India is home to the largest number of hungry people in the world, the Rajya Sabha was informed on Thursday.
According to the United Nations Development Programme's Human Development Report, India is home to 23.3 crore (233 million) hungry people, the Minister of State for Planning S B Mookherjee said in a written reply to the Upper House of Parliament.
The number of hungry people in the Sub-Saharan Africa is more than 18.3 crore (183 million) and that in China is 11.9 crore (119 million).
The rest of East Asia has 7.4 crore (74 million) hungry people, Latin America 5.5 crore (55 million) and the Arab states 3.2 crore (32 million).
"In South Asia one person in every four goes hungry, and in the Sub-Saharan Africa this share is as high as one in three," he said.
Mookherjee said the UNDP's HDRD 2003, however, recognises that poverty has been dramatically reduced in India.

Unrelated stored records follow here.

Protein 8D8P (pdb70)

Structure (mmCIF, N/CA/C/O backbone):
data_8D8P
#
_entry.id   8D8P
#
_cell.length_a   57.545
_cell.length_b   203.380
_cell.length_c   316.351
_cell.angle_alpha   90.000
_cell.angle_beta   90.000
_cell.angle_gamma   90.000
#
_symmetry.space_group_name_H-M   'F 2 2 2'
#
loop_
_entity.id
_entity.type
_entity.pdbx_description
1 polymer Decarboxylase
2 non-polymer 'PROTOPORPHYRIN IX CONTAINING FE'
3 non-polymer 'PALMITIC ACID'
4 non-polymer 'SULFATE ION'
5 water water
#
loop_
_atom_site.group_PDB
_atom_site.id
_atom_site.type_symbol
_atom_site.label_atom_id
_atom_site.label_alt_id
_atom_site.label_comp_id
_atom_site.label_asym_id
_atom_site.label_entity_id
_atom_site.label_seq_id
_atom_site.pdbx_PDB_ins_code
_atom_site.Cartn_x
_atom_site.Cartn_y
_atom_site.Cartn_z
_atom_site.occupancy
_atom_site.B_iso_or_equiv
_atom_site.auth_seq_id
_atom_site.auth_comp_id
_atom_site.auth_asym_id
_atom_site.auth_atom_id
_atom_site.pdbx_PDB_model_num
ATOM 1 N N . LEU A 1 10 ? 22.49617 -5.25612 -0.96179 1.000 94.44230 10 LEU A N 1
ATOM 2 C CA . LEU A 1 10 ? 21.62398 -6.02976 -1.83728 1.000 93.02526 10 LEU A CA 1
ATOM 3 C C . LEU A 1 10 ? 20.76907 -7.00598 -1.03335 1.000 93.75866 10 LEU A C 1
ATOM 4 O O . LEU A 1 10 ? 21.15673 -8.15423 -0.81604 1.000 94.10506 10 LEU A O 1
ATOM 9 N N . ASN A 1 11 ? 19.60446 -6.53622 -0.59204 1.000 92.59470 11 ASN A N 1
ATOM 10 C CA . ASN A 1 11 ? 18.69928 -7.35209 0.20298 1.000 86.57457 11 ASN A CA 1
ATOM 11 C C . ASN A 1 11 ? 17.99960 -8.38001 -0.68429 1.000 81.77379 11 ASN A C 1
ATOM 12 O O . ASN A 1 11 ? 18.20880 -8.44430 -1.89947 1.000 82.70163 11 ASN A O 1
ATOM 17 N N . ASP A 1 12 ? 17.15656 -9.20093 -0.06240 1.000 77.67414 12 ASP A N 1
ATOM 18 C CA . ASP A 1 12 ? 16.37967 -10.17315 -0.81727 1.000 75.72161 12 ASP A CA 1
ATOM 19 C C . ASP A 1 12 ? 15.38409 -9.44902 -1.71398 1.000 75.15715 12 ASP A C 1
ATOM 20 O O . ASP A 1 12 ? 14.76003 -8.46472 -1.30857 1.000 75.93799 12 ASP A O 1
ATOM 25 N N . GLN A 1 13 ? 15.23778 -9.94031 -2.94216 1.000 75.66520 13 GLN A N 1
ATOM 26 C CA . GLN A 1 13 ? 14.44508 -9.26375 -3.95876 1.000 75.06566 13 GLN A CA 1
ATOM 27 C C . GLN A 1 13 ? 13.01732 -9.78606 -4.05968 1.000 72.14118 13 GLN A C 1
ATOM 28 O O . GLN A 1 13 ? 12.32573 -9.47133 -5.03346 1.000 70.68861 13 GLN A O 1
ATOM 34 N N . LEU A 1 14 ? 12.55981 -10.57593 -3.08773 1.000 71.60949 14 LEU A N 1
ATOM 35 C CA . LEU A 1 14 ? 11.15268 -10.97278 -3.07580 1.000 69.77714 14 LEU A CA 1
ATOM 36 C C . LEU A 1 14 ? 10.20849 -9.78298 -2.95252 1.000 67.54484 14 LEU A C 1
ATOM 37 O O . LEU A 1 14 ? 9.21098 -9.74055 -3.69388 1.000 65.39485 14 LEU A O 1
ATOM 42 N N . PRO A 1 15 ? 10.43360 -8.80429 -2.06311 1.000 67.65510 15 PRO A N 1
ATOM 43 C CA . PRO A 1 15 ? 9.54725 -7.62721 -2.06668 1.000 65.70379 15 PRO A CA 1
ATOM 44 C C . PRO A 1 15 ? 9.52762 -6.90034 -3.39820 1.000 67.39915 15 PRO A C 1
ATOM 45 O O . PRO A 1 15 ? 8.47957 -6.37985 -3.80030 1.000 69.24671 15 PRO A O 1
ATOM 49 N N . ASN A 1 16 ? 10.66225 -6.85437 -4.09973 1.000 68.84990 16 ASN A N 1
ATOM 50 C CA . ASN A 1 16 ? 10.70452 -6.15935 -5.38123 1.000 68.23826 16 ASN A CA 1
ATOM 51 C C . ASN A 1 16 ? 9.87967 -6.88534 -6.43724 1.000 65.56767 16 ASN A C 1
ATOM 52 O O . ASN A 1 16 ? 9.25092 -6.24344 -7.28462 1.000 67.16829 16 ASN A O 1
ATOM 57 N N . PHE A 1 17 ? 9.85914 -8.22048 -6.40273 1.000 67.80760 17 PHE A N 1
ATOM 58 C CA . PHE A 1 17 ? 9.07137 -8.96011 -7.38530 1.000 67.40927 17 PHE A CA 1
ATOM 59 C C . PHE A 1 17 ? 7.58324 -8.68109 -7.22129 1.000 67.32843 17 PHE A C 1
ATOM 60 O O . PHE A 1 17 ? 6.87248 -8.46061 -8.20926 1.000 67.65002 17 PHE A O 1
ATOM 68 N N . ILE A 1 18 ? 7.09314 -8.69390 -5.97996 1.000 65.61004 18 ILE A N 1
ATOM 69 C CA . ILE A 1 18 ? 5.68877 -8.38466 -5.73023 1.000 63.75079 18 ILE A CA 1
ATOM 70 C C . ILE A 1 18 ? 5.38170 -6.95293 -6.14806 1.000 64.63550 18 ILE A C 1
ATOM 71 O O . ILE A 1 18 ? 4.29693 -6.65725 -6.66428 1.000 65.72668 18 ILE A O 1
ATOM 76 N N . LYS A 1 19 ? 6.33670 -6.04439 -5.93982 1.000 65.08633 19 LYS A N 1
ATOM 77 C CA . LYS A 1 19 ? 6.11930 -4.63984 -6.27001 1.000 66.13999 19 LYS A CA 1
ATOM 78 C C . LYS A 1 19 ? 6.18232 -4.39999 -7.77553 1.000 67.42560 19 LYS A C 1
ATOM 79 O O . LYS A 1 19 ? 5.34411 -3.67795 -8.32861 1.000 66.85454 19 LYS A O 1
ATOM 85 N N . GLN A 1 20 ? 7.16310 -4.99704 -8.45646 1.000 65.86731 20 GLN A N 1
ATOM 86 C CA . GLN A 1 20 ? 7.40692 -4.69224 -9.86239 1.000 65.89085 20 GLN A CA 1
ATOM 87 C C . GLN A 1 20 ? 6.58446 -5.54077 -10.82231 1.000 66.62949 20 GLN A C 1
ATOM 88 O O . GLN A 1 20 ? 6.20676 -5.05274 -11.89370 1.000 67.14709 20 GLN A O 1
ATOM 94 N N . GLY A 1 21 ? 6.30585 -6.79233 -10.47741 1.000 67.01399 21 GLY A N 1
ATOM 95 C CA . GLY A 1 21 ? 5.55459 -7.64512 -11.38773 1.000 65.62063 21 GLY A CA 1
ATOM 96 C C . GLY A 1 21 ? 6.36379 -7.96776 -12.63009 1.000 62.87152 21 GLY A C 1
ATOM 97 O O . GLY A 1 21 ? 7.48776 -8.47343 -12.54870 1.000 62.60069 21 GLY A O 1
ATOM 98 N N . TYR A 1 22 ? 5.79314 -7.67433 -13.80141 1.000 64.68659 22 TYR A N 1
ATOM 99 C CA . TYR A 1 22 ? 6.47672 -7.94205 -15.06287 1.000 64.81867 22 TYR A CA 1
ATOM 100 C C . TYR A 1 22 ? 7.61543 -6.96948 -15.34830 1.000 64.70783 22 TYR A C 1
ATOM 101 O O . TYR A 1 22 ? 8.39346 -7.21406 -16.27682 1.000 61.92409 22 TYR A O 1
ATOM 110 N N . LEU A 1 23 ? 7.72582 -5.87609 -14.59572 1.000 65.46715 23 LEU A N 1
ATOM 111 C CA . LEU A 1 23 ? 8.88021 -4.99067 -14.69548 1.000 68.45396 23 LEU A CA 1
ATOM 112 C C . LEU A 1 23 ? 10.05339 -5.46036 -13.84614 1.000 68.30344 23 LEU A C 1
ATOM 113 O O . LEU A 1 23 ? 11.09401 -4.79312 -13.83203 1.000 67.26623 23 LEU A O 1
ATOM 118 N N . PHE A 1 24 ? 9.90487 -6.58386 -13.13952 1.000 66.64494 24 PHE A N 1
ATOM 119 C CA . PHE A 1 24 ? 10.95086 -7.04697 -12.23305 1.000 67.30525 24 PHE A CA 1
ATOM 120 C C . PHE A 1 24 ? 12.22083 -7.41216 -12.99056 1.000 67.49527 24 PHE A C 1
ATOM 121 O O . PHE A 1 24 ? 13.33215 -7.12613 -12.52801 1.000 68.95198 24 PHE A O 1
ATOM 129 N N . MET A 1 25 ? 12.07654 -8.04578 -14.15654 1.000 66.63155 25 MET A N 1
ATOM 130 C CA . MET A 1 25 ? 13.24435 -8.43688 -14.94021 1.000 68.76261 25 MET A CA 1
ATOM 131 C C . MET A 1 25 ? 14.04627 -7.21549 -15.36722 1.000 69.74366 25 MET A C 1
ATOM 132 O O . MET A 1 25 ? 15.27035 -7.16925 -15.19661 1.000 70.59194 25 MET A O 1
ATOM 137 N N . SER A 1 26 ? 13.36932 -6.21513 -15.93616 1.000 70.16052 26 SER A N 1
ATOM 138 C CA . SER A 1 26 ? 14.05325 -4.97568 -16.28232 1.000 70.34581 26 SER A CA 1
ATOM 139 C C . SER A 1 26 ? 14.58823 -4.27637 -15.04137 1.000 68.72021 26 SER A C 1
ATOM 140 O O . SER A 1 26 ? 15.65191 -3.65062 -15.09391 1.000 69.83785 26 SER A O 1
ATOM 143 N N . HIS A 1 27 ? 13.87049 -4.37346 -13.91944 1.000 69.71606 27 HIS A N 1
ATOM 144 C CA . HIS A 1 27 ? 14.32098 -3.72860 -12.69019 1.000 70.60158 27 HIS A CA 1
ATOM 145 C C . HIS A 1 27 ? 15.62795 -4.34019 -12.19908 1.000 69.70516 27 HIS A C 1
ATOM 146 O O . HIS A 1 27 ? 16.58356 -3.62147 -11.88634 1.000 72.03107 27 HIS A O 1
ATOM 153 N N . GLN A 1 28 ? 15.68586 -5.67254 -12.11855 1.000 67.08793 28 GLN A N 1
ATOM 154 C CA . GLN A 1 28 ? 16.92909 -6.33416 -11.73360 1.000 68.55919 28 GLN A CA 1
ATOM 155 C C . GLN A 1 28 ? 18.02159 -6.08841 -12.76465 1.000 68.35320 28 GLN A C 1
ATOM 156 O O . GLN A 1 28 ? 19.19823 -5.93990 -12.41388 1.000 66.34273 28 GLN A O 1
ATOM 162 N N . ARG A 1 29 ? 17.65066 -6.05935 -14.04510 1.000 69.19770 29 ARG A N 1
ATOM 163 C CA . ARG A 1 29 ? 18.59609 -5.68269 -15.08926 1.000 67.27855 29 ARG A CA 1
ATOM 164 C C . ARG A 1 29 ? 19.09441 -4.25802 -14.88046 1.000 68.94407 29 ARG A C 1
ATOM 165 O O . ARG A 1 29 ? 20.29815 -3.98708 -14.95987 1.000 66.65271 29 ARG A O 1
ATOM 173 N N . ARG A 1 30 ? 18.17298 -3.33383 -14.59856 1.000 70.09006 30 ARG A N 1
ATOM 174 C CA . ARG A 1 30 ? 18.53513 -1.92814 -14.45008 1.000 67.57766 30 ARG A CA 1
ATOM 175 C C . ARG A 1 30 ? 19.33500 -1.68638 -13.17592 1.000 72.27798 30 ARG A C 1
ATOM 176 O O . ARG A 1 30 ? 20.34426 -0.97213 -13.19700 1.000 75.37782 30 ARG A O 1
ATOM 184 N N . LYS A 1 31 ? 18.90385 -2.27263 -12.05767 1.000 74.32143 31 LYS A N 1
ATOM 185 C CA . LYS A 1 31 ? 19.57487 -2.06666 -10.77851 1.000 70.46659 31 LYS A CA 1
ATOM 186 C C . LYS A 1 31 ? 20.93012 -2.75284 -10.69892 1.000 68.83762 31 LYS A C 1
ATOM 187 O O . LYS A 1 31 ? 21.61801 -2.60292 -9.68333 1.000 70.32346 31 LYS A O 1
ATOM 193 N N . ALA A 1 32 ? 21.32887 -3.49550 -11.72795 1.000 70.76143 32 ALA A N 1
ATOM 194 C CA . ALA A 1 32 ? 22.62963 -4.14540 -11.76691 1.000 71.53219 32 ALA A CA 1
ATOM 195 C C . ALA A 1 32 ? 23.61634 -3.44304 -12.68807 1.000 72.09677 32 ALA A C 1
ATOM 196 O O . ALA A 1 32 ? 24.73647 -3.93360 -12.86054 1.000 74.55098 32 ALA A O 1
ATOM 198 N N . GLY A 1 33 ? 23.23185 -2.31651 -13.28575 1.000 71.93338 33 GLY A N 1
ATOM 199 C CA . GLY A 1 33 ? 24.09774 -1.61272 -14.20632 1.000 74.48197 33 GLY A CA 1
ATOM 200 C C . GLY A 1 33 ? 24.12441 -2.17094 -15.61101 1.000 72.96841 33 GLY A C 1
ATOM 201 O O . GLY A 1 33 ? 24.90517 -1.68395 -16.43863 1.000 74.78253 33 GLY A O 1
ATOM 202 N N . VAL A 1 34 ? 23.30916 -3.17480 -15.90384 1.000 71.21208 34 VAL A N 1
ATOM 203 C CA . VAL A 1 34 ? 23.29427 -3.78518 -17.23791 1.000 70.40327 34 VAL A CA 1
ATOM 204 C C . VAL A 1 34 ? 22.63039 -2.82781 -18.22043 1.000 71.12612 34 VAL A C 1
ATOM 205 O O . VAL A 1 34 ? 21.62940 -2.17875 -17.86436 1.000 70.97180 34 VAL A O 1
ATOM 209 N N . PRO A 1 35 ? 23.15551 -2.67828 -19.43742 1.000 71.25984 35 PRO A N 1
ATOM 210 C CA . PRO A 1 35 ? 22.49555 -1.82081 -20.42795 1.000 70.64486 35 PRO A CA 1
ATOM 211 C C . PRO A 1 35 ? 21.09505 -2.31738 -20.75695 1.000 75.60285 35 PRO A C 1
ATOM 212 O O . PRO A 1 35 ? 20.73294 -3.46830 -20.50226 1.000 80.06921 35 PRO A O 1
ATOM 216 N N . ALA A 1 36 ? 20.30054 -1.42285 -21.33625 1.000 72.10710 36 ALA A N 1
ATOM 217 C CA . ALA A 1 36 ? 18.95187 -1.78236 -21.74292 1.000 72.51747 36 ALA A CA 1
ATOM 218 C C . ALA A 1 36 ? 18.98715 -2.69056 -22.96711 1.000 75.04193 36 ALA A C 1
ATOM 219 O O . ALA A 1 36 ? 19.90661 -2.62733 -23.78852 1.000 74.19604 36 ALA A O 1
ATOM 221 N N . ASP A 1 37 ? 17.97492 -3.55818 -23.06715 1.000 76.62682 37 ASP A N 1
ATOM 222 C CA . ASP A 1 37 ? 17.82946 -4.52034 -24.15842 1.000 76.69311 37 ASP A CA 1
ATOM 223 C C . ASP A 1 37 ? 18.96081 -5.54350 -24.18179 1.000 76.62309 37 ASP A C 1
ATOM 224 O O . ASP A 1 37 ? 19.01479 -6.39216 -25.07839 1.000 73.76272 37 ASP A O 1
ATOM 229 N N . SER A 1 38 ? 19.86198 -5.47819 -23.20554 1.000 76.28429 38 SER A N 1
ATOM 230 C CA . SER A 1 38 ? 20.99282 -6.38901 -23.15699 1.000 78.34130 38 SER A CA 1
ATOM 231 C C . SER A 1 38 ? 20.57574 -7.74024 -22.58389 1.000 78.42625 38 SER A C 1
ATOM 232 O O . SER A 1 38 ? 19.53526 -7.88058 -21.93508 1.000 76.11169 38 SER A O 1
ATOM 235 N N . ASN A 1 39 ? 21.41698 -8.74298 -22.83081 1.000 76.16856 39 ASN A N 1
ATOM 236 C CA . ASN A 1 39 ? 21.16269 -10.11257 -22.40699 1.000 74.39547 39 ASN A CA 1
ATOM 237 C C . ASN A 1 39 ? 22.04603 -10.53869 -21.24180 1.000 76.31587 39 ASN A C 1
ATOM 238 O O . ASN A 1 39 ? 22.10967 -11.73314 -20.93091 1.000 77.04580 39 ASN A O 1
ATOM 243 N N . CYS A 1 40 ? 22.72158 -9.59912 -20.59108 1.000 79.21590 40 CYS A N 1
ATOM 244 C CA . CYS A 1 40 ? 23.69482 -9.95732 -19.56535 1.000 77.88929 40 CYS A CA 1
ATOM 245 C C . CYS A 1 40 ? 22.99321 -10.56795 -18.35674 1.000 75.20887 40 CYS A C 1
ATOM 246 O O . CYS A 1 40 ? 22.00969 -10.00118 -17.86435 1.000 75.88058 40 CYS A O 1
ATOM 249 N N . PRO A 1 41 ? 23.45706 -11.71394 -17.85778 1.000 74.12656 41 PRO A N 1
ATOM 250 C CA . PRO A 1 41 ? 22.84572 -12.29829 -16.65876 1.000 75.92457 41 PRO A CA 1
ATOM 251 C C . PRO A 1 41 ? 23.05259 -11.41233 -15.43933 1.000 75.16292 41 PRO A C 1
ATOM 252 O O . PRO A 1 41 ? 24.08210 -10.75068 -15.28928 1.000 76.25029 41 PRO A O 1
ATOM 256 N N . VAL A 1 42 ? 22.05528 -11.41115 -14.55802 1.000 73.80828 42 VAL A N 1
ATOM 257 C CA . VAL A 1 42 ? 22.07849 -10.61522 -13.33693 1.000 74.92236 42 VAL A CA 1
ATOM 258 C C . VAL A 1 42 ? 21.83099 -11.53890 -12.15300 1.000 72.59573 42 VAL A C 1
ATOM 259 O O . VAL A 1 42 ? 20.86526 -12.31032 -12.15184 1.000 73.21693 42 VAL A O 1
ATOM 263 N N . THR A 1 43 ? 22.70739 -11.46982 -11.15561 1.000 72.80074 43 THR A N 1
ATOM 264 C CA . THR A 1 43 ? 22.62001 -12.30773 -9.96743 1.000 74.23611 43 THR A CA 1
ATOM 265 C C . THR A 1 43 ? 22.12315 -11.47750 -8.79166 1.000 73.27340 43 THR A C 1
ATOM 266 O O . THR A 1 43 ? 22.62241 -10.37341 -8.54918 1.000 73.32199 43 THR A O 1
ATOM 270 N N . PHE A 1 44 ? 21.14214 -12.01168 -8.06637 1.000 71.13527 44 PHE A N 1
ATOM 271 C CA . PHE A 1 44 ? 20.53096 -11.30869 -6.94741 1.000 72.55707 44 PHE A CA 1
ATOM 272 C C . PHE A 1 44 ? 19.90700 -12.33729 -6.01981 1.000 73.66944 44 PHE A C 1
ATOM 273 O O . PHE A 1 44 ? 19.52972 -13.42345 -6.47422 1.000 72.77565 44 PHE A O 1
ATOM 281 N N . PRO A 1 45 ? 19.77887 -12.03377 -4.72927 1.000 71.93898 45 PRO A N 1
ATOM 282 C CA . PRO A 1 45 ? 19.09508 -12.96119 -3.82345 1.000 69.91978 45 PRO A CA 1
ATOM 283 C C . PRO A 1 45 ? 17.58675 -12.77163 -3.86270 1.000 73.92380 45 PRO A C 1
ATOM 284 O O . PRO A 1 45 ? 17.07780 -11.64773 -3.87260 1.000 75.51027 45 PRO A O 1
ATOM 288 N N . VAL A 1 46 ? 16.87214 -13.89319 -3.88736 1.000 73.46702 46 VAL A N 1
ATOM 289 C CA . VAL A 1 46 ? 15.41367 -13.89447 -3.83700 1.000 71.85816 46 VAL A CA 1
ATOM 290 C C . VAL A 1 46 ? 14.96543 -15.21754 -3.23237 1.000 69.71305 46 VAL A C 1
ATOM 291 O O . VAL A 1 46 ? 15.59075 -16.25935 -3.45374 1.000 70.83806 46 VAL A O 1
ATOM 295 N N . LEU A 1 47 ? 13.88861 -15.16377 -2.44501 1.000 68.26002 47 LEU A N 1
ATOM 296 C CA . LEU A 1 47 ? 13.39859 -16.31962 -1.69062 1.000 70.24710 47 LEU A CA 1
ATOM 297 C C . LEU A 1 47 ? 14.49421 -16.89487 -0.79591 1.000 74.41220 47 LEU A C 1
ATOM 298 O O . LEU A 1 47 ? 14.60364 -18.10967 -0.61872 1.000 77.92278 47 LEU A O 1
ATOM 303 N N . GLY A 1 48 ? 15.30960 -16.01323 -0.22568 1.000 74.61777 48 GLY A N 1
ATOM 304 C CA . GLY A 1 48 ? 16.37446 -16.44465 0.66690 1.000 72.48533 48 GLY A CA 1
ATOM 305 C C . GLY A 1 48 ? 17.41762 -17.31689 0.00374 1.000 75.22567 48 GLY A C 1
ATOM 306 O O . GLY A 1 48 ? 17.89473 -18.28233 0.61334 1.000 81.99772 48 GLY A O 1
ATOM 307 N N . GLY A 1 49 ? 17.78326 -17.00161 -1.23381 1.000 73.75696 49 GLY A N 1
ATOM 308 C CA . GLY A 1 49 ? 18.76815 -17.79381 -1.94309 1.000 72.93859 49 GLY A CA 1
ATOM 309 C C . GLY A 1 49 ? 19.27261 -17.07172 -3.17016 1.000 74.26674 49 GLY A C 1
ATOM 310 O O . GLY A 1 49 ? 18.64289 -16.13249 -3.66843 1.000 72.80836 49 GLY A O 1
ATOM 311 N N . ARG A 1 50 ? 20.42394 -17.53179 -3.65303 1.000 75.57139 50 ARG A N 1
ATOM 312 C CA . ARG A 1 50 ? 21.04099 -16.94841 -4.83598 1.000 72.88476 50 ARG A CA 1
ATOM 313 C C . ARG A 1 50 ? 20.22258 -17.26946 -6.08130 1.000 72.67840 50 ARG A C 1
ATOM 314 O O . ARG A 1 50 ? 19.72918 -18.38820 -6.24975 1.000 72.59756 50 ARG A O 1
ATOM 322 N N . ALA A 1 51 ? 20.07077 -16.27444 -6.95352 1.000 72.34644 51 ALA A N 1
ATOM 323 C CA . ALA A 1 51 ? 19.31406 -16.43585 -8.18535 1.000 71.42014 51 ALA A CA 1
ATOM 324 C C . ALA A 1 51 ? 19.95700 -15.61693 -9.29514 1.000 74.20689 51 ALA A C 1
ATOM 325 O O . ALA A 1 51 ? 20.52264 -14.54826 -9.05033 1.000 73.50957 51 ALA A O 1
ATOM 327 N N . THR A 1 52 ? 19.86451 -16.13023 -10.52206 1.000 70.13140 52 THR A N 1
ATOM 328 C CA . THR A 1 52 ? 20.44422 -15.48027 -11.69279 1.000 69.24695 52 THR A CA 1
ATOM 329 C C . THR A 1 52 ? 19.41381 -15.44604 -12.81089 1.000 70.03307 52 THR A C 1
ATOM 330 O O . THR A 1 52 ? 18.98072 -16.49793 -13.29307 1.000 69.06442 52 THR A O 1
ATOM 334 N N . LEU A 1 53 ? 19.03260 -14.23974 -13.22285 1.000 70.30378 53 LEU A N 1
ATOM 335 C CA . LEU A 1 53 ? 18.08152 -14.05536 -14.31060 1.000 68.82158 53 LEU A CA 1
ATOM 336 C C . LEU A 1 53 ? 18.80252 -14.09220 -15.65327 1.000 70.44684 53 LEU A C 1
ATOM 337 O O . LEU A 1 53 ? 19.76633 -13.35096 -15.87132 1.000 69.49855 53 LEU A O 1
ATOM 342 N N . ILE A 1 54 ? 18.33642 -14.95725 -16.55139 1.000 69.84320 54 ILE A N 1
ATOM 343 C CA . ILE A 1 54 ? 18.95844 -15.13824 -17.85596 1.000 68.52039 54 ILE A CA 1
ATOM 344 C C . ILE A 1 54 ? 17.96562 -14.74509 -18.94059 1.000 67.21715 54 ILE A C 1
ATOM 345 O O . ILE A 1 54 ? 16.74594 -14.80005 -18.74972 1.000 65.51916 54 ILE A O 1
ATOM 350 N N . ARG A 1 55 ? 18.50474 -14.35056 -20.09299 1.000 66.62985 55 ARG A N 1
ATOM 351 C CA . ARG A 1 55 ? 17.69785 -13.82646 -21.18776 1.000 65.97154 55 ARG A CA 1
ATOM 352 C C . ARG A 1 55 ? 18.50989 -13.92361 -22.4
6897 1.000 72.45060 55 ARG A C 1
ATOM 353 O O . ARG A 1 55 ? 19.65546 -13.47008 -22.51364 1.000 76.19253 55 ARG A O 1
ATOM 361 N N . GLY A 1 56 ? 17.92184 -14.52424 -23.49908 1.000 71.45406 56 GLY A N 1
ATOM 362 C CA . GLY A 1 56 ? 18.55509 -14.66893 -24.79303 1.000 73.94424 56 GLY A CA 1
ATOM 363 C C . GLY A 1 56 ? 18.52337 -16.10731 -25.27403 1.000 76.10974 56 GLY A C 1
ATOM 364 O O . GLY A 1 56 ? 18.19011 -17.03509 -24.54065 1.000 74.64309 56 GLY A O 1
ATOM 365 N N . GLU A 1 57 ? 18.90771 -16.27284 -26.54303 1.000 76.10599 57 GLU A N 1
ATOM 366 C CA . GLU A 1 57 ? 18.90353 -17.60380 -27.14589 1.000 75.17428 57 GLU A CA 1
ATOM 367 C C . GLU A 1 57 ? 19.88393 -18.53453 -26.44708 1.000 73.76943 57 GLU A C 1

"It has commended India for making serious efforts towards achieving economic growth and reduction of poverty, which would contribute significantly, in turn, to fulfilling the first Millennium Development Goal of reducing by half the proportion of people living in extreme poverty in the world by 2015," he added.
Minister of State for Food and Public Distribution V Sreenivasa Prasad said action has been initiated to ensure food security for all and to reform and improve the public distribution system for the benefit of the poorest of the poor in rural and urban areas.